Temptations old and new

Published January 1, 1999

100 years ago: January 1899

Canadian Churchman reported that in a time of strongly conflicting ideas and aims – and I suppose our own is such a time – there are obvious and special dangers very subtle, but very formidable, to wise and faithful thinking, from the mere fact of the world being divided roughly into two camps, of the old and new. Whatever line a man takes, whether he attacks or defends, whether he accepts what is received as ancient and common, or is dissatisfied with it and devotes himself to criticism, to discovery, to the reconstruction or overthrow of what he finds established – or the substitution of something better in its place – in either case he is exposed to temptations, moral temptations, quite independent of the goodness or badness of his cause, but greatly affecting the habits of his mind and the course of his thoughts, the character of his judgments.

50 years ago: January 1949

Canadian Churchman reported that the superior attitude of those who defy change is productive of misery and at most short lived. Holy Scripture urges us to make continual adjustment. Change your mind is the literal significance of the expression, “Repent ye!” And repentance, one of the fundamental requirements of religion, is perhaps most satisfactorily described as the voluntary change from the worse to the better in human conduct, so long as one does not overlook the equal responsibility of changing from the good to the better still.

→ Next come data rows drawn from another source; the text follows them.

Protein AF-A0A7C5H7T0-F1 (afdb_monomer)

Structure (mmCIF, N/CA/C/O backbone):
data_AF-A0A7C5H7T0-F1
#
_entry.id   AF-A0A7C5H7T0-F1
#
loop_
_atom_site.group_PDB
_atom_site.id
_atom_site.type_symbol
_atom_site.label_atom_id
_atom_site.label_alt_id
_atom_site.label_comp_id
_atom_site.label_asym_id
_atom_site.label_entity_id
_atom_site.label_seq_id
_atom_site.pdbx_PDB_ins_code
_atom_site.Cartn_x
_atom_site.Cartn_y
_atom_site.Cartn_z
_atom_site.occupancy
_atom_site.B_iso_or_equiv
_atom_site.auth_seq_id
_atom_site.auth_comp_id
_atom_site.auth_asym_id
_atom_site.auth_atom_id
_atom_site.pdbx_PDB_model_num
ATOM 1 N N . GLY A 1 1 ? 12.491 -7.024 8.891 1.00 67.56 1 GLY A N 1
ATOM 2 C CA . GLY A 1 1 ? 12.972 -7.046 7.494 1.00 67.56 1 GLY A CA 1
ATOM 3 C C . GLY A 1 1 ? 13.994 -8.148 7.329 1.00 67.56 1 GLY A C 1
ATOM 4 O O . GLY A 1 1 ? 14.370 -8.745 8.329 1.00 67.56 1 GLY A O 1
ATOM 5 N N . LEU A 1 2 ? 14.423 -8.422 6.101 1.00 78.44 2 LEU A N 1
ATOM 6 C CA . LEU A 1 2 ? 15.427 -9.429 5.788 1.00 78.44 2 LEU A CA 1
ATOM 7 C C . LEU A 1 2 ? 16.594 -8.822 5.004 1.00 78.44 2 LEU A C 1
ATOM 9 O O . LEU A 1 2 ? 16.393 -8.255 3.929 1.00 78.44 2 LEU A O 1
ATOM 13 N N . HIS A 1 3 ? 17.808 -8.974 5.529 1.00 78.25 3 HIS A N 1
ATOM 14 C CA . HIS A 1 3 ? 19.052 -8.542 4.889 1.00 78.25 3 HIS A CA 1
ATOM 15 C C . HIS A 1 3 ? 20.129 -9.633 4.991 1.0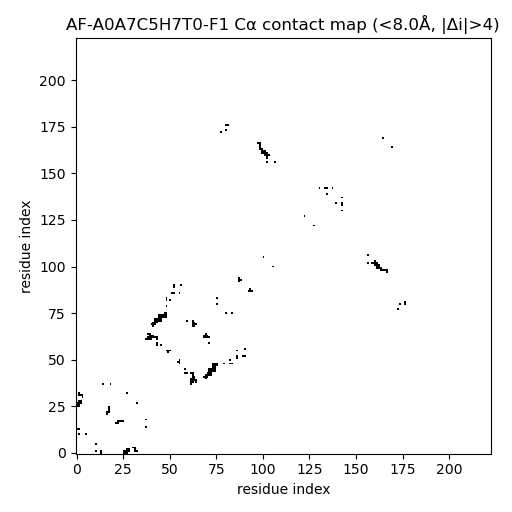0 78.25 3 HIS A C 1
ATOM 17 O O . HIS A 1 3 ? 19.954 -10.624 5.699 1.00 78.25 3 HIS A O 1
ATOM 23 N N . GLY A 1 4 ? 21.216 -9.473 4.230 1.00 73.31 4 GLY A N 1
ATOM 24 C CA . GLY A 1 4 ? 22.248 -10.503 4.052 1.00 73.31 4 GLY A CA 1
ATOM 25 C C . GLY A 1 4 ? 23.060 -10.834 5.306 1.00 73.31 4 GLY A C 1
ATOM 26 O O . GLY A 1 4 ? 23.551 -11.950 5.415 1.00 73.31 4 GLY A O 1
ATOM 27 N N . ASP A 1 5 ? 23.147 -9.909 6.261 1.00 80.06 5 ASP A N 1
ATOM 28 C CA . ASP A 1 5 ? 23.946 -10.076 7.488 1.00 80.06 5 ASP A CA 1
ATOM 29 C C . ASP A 1 5 ? 23.172 -10.754 8.630 1.00 80.06 5 ASP A C 1
ATOM 31 O O . ASP A 1 5 ? 23.651 -10.827 9.759 1.00 80.06 5 ASP A O 1
ATOM 35 N N . MET A 1 6 ? 21.948 -11.218 8.371 1.00 82.12 6 MET A N 1
ATOM 36 C CA . MET A 1 6 ? 21.150 -11.910 9.379 1.00 82.12 6 MET A CA 1
ATOM 37 C C . MET A 1 6 ? 21.611 -13.353 9.549 1.00 82.12 6 MET A C 1
ATOM 39 O O . MET A 1 6 ? 21.731 -14.099 8.577 1.00 82.12 6 MET A O 1
ATOM 43 N N . GLU A 1 7 ? 21.753 -13.786 10.802 1.00 85.31 7 GLU A N 1
ATOM 44 C CA . GLU A 1 7 ? 21.933 -15.202 11.106 1.00 85.31 7 GLU A CA 1
ATOM 45 C C . GLU A 1 7 ? 20.762 -16.035 10.564 1.00 85.31 7 GLU A C 1
ATOM 47 O O . GLU A 1 7 ? 19.590 -15.649 10.655 1.00 85.31 7 GLU A O 1
ATOM 52 N N . GLN A 1 8 ? 21.073 -17.228 10.056 1.00 84.25 8 GLN A N 1
ATOM 53 C CA . GLN A 1 8 ? 20.092 -18.135 9.455 1.00 84.25 8 GLN A CA 1
ATOM 54 C C . GLN A 1 8 ? 18.921 -18.453 10.406 1.00 84.25 8 GLN A C 1
ATOM 56 O O . GLN A 1 8 ? 17.765 -18.475 9.984 1.00 84.25 8 GLN A O 1
ATOM 61 N N . LYS A 1 9 ? 19.191 -18.600 11.710 1.00 87.94 9 LYS A N 1
ATOM 62 C CA . LYS A 1 9 ? 18.157 -18.823 12.732 1.00 87.94 9 LYS A CA 1
ATOM 63 C C . LYS A 1 9 ? 17.187 -17.641 12.838 1.00 87.94 9 LYS A C 1
ATOM 65 O O . LYS A 1 9 ? 15.973 -17.833 12.877 1.00 87.94 9 LYS A O 1
ATOM 70 N N . GLN A 1 10 ? 17.705 -16.413 12.843 1.00 86.12 10 GLN A N 1
ATOM 71 C CA . GLN A 1 10 ? 16.886 -15.201 12.895 1.00 86.12 10 GLN A CA 1
ATOM 72 C C . GLN A 1 10 ? 16.050 -15.035 11.620 1.00 86.12 10 GLN A C 1
ATOM 74 O O . GLN A 1 10 ? 14.883 -14.631 11.675 1.00 86.12 10 GLN A O 1
ATOM 79 N N . ARG A 1 11 ? 16.625 -15.391 10.467 1.00 85.19 11 ARG A N 1
ATOM 80 C CA . ARG A 1 11 ? 15.927 -15.426 9.178 1.00 85.19 11 ARG A CA 1
ATOM 81 C C . ARG A 1 11 ? 14.723 -16.367 9.224 1.00 85.19 11 ARG A C 1
ATOM 83 O O . ARG A 1 11 ? 13.622 -15.946 8.875 1.00 85.19 11 ARG A O 1
ATOM 90 N N . GLU A 1 12 ? 14.896 -17.590 9.717 1.00 86.00 12 GLU A N 1
ATOM 91 C CA . GLU A 1 12 ? 13.812 -18.577 9.833 1.00 86.00 12 GLU A CA 1
ATOM 92 C C . GLU A 1 12 ? 12.687 -18.127 10.772 1.00 86.00 12 GLU A C 1
ATOM 94 O O . GLU A 1 12 ? 11.512 -18.265 10.426 1.00 86.00 12 GLU A O 1
ATOM 99 N N . VAL A 1 13 ? 13.025 -17.541 11.927 1.00 88.25 13 VAL A N 1
ATOM 100 C CA . VAL A 1 13 ? 12.037 -16.986 12.871 1.00 88.25 13 VAL A CA 1
ATOM 101 C C . VAL A 1 13 ? 11.227 -15.866 12.219 1.00 88.25 13 VAL A C 1
ATOM 103 O O . VAL A 1 13 ? 10.000 -15.865 12.300 1.00 88.25 13 VAL A O 1
ATOM 106 N N . THR A 1 14 ? 11.894 -14.945 11.522 1.00 87.44 14 THR A N 1
ATOM 107 C CA . THR A 1 14 ? 11.230 -13.801 10.878 1.00 87.44 14 THR A CA 1
ATOM 108 C C . THR A 1 14 ? 10.296 -14.260 9.752 1.00 87.44 14 THR A C 1
ATOM 110 O O . THR A 1 14 ? 9.166 -13.787 9.652 1.00 87.44 14 THR A O 1
ATOM 113 N N . ILE A 1 15 ? 10.730 -15.222 8.929 1.00 86.50 15 ILE A N 1
ATOM 114 C CA . ILE A 1 15 ? 9.900 -15.805 7.860 1.00 86.50 15 ILE A CA 1
ATOM 115 C C . ILE A 1 15 ? 8.689 -16.528 8.451 1.00 86.50 15 ILE A C 1
ATOM 117 O O . ILE A 1 15 ? 7.579 -16.386 7.941 1.00 86.50 15 ILE A O 1
ATOM 121 N N . ARG A 1 16 ? 8.886 -17.298 9.527 1.00 87.81 16 ARG A N 1
ATOM 122 C CA . ARG A 1 16 ? 7.796 -18.009 10.201 1.00 87.81 16 ARG A CA 1
ATOM 123 C C . ARG A 1 16 ? 6.768 -17.036 10.774 1.00 87.81 16 ARG A C 1
ATOM 125 O O . ARG A 1 16 ? 5.582 -17.245 10.548 1.00 87.81 16 ARG A O 1
ATOM 132 N N . GLY A 1 17 ? 7.217 -15.972 11.441 1.00 88.19 17 GLY A N 1
ATOM 133 C CA . GLY A 1 17 ? 6.340 -14.925 11.970 1.00 88.19 17 GLY A CA 1
ATOM 134 C C . GLY A 1 17 ? 5.505 -14.258 10.877 1.00 88.19 17 GLY A C 1
ATOM 135 O O . GLY A 1 17 ? 4.304 -14.084 11.051 1.00 88.19 17 GLY A O 1
ATOM 136 N N . PHE A 1 18 ? 6.110 -13.984 9.718 1.00 88.19 18 PHE A N 1
ATOM 137 C CA . PHE A 1 18 ? 5.389 -13.456 8.559 1.00 88.19 18 PHE A CA 1
ATOM 138 C C . PHE A 1 18 ? 4.353 -14.447 8.007 1.00 88.19 18 PHE A C 1
ATOM 140 O O . PHE A 1 18 ? 3.192 -14.092 7.837 1.00 88.19 18 PHE A O 1
ATOM 147 N N . LYS A 1 19 ? 4.722 -15.721 7.807 1.00 85.31 19 LYS A N 1
ATOM 148 C CA . LYS A 1 19 ? 3.786 -16.760 7.332 1.00 85.31 19 LYS A CA 1
ATOM 149 C C . LYS A 1 19 ? 2.605 -16.999 8.278 1.00 85.31 19 LYS A C 1
ATOM 151 O O . LYS A 1 19 ? 1.536 -17.387 7.824 1.00 85.31 19 LYS A O 1
ATOM 156 N N . GLN A 1 20 ? 2.812 -16.820 9.579 1.00 87.81 20 GLN A N 1
ATOM 157 C CA . GLN A 1 20 ? 1.785 -17.009 10.606 1.00 87.81 20 GLN A CA 1
ATOM 158 C C . GLN A 1 20 ? 0.912 -15.763 10.826 1.00 87.81 20 GLN A C 1
ATOM 160 O O . GLN A 1 20 ? 0.026 -15.804 11.672 1.00 87.81 20 GLN A O 1
ATOM 165 N N . GLY A 1 21 ? 1.152 -14.666 10.096 1.00 86.06 21 GLY A N 1
ATOM 166 C CA . GLY A 1 21 ? 0.409 -13.413 10.259 1.00 86.06 21 GLY A CA 1
ATOM 167 C C . GLY A 1 21 ? 0.794 -12.610 11.505 1.00 86.06 21 GLY A C 1
ATOM 168 O O . GLY A 1 21 ? 0.114 -11.657 11.851 1.00 86.06 21 GLY A O 1
ATOM 169 N N . GLY A 1 22 ? 1.887 -12.965 12.189 1.00 87.38 22 GLY A N 1
ATOM 170 C CA . GLY A 1 22 ? 2.431 -12.154 13.286 1.00 87.38 22 GLY A CA 1
ATOM 171 C C . GLY A 1 22 ? 3.209 -10.926 12.802 1.00 87.38 22 GLY A C 1
ATOM 172 O O . GLY A 1 22 ? 3.611 -10.091 13.608 1.00 87.38 22 GLY A O 1
ATOM 173 N N . ILE A 1 23 ? 3.469 -10.837 11.494 1.00 87.69 23 ILE A N 1
ATOM 174 C CA . ILE A 1 23 ? 4.104 -9.698 10.832 1.00 87.69 23 ILE A CA 1
ATOM 175 C C . ILE A 1 23 ? 3.309 -9.414 9.557 1.00 87.69 23 ILE A C 1
ATOM 177 O O . ILE A 1 23 ? 3.277 -10.261 8.669 1.00 87.69 23 ILE A O 1
ATOM 181 N N . ASP A 1 24 ? 2.741 -8.216 9.440 1.00 88.19 24 ASP A N 1
ATOM 182 C CA . ASP A 1 24 ? 1.950 -7.826 8.262 1.00 88.19 24 ASP A CA 1
ATOM 183 C C . ASP A 1 24 ? 2.820 -7.335 7.097 1.00 88.19 24 ASP A C 1
ATOM 185 O O . ASP A 1 24 ? 2.470 -7.484 5.926 1.00 88.19 24 ASP A O 1
ATOM 189 N N . ILE A 1 25 ? 3.980 -6.741 7.405 1.00 90.88 25 ILE A N 1
ATOM 190 C CA . ILE A 1 25 ? 4.856 -6.094 6.420 1.00 90.88 25 ILE A CA 1
ATOM 191 C C . ILE A 1 25 ? 6.255 -6.705 6.458 1.00 90.88 25 ILE A C 1
ATOM 193 O O . ILE A 1 25 ? 6.945 -6.688 7.480 1.00 90.88 25 ILE A O 1
ATOM 197 N N . PHE A 1 26 ? 6.718 -7.174 5.299 1.00 88.94 26 PHE A N 1
ATOM 198 C CA . PHE A 1 26 ? 8.039 -7.771 5.139 1.00 88.94 26 PHE A CA 1
ATOM 199 C C . PHE A 1 26 ? 8.868 -7.042 4.081 1.00 88.94 26 PHE A C 1
ATOM 201 O O . PHE A 1 26 ? 8.548 -7.046 2.897 1.00 88.94 26 PHE A O 1
ATOM 208 N N . VAL A 1 27 ? 9.972 -6.437 4.519 1.00 91.12 27 VAL A N 1
ATOM 209 C CA . VAL A 1 27 ? 10.923 -5.725 3.650 1.00 91.12 27 VAL A CA 1
ATOM 210 C C . VAL A 1 27 ? 12.138 -6.610 3.395 1.00 91.12 27 VAL A C 1
ATOM 212 O O . VAL A 1 27 ? 12.739 -7.087 4.359 1.00 91.12 27 VAL A O 1
ATOM 215 N N . ALA A 1 28 ? 12.520 -6.805 2.131 1.00 88.06 28 ALA A N 1
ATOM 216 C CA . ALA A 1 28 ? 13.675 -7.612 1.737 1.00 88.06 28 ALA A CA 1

25 years ago: January 1974

Canadian Churchman reported that some people today reject the suggestion that the church is experiencing a “conservative backlash” and see, instead, a positive concern for spiritual matters. Although the Anglican Church may be smaller, it is made up of more dedicated people. But they are also demanding of the institutional church flexibility and a willingness to grow. When those demands for change centred primarily on social action, leadership could cope, but now that the same openness and willingness to change is demanded in spiritual matters, leadership seems less willing to move. People are feeling their own power and will not be put off by structures that block or fail to heed their demands.

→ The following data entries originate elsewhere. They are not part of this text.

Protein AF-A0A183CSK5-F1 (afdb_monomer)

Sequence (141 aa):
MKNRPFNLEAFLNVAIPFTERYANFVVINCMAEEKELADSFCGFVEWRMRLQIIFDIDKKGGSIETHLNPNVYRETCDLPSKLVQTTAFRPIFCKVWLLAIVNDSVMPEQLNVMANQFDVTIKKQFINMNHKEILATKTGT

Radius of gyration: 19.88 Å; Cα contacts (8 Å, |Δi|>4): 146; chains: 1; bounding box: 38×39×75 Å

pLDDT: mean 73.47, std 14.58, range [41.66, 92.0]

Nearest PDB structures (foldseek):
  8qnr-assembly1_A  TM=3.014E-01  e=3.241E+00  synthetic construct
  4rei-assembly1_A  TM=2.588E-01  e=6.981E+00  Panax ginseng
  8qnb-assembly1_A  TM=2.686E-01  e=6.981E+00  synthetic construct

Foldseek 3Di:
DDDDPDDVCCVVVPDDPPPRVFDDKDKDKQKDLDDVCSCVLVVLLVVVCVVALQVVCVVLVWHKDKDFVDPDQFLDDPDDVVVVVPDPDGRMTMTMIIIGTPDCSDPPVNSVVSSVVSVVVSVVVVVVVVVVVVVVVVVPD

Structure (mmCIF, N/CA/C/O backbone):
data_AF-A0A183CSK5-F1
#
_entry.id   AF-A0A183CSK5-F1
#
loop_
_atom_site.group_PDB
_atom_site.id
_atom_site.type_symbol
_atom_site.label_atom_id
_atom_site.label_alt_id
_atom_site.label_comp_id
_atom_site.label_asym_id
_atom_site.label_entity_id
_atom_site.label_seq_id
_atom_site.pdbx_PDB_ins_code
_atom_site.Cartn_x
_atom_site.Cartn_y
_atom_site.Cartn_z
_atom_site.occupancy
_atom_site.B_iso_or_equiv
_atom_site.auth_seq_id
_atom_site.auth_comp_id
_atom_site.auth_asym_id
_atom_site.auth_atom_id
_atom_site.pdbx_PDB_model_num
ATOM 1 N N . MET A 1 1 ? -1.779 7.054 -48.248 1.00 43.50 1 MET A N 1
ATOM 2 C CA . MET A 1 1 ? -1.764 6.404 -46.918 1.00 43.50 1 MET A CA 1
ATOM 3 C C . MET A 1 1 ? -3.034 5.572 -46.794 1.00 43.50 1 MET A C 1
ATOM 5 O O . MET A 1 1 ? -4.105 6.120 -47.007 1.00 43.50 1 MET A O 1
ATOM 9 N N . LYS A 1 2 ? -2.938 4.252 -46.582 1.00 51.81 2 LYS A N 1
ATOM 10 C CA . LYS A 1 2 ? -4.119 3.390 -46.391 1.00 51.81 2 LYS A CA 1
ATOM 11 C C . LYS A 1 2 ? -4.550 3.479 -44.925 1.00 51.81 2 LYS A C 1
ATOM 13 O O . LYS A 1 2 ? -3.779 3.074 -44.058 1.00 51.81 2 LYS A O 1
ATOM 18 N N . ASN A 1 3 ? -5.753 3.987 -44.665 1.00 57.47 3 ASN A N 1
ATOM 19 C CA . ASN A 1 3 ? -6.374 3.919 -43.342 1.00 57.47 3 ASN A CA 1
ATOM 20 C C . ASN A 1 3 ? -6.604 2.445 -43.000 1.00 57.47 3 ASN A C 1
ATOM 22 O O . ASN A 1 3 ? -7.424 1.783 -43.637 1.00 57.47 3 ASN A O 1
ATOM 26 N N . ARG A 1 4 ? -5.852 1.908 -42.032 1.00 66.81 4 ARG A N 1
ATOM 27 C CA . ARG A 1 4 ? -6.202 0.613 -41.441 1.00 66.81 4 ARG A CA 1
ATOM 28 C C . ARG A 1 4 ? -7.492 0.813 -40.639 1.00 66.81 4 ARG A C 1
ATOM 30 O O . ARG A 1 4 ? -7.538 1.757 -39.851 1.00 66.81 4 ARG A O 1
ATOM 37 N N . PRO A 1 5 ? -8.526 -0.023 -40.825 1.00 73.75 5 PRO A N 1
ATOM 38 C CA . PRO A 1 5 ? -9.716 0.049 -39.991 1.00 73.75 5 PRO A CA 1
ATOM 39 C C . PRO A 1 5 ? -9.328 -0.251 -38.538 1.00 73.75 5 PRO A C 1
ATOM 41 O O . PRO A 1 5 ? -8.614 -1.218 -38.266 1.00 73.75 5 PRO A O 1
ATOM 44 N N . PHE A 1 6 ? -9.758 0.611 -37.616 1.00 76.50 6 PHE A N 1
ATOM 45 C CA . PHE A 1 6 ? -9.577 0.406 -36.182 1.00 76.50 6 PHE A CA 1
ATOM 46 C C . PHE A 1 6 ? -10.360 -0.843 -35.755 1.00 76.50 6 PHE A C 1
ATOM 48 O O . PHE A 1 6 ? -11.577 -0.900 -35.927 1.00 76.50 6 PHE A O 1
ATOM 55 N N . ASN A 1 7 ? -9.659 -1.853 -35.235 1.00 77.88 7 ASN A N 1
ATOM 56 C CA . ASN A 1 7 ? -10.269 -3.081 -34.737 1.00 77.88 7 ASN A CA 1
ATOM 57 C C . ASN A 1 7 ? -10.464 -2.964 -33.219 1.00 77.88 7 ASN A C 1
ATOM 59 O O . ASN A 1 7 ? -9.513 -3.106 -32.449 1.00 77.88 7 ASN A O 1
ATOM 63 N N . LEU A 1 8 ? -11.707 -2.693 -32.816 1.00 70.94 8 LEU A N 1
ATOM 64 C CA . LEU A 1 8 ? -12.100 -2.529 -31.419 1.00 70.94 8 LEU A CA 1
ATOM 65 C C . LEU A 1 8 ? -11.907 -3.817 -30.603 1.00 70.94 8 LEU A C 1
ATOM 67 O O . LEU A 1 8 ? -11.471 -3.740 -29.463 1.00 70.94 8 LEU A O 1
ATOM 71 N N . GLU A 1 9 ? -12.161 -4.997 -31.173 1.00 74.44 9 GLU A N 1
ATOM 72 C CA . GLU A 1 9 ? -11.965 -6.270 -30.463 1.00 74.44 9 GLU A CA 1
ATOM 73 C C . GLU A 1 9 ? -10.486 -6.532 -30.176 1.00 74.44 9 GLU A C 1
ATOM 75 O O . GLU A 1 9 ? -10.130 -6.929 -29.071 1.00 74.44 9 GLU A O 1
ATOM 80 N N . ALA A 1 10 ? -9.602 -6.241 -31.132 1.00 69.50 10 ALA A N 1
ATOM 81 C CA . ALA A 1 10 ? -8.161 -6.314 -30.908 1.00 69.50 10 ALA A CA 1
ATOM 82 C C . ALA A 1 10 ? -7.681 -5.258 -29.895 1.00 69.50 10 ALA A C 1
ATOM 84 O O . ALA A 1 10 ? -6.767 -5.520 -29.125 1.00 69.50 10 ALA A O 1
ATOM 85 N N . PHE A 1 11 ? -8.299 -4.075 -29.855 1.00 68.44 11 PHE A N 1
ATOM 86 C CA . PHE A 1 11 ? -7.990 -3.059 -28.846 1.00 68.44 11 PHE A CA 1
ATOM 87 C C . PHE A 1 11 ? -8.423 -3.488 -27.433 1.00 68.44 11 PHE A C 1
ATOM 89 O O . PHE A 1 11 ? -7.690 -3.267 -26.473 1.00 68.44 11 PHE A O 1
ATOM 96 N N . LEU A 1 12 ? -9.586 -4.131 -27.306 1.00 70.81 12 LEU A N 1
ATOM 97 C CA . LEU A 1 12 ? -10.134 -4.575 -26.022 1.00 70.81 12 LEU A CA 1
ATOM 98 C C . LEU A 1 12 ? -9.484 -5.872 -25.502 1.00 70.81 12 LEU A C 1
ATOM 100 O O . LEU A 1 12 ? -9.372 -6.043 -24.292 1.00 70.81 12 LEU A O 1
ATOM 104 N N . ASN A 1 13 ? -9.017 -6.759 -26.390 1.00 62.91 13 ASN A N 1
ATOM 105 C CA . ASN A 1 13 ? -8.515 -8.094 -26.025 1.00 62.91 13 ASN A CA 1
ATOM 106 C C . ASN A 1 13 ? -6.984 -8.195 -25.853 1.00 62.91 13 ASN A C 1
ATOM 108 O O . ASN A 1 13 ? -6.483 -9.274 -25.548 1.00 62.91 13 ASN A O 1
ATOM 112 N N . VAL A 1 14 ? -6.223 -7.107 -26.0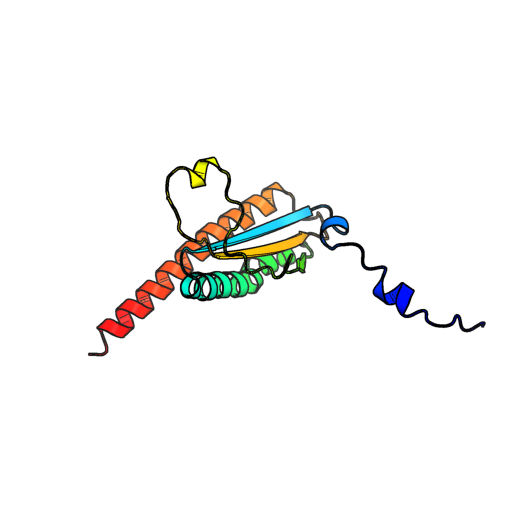29 1.00 57.72 14 VAL A N 1
ATOM 113 C CA . VAL A 1 14 ? -4.738 -7.108 -25.964 1.00 57.72 14 VAL A CA 1
ATOM 114 C C . VAL A 1 14 ? -4.218 -6.499 -24.650 1.00 57.72 14 VAL A C 1
ATOM 116 O O . VAL A 1 14 ? -3.109 -5.975 -24.559 1.00 57.72 14 VAL A O 1
ATOM 119 N N . ALA A 1 15 ? -5.004 -6.560 -23.577 1.00 67.31 15 ALA A N 1
ATOM 120 C CA . ALA A 1 15 ? -4.518 -6.143 -22.270 1.00 67.31 15 ALA A CA 1
ATOM 121 C C . ALA A 1 15 ? -3.715 -7.283 -21.624 1.00 67.31 15 ALA A C 1
ATOM 123 O O . ALA A 1 15 ? -4.285 -8.173 -21.002 1.00 67.31 15 ALA A O 1
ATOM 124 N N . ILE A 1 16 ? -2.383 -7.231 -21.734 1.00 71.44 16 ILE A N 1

A French-speaking eucharist was celebrated in the Eastern townships of Quebec recently for the first time in the 119-year-old history of Trinity Anglican Church (Cowansville). About 60 persons, many of them Roman Catholic, participated in the eucharist which was said and sung entirely in French, with the assistance of a 20-member chorale. There are 23 families on the parish roll whose mother tongue is French, although all are fluent in English.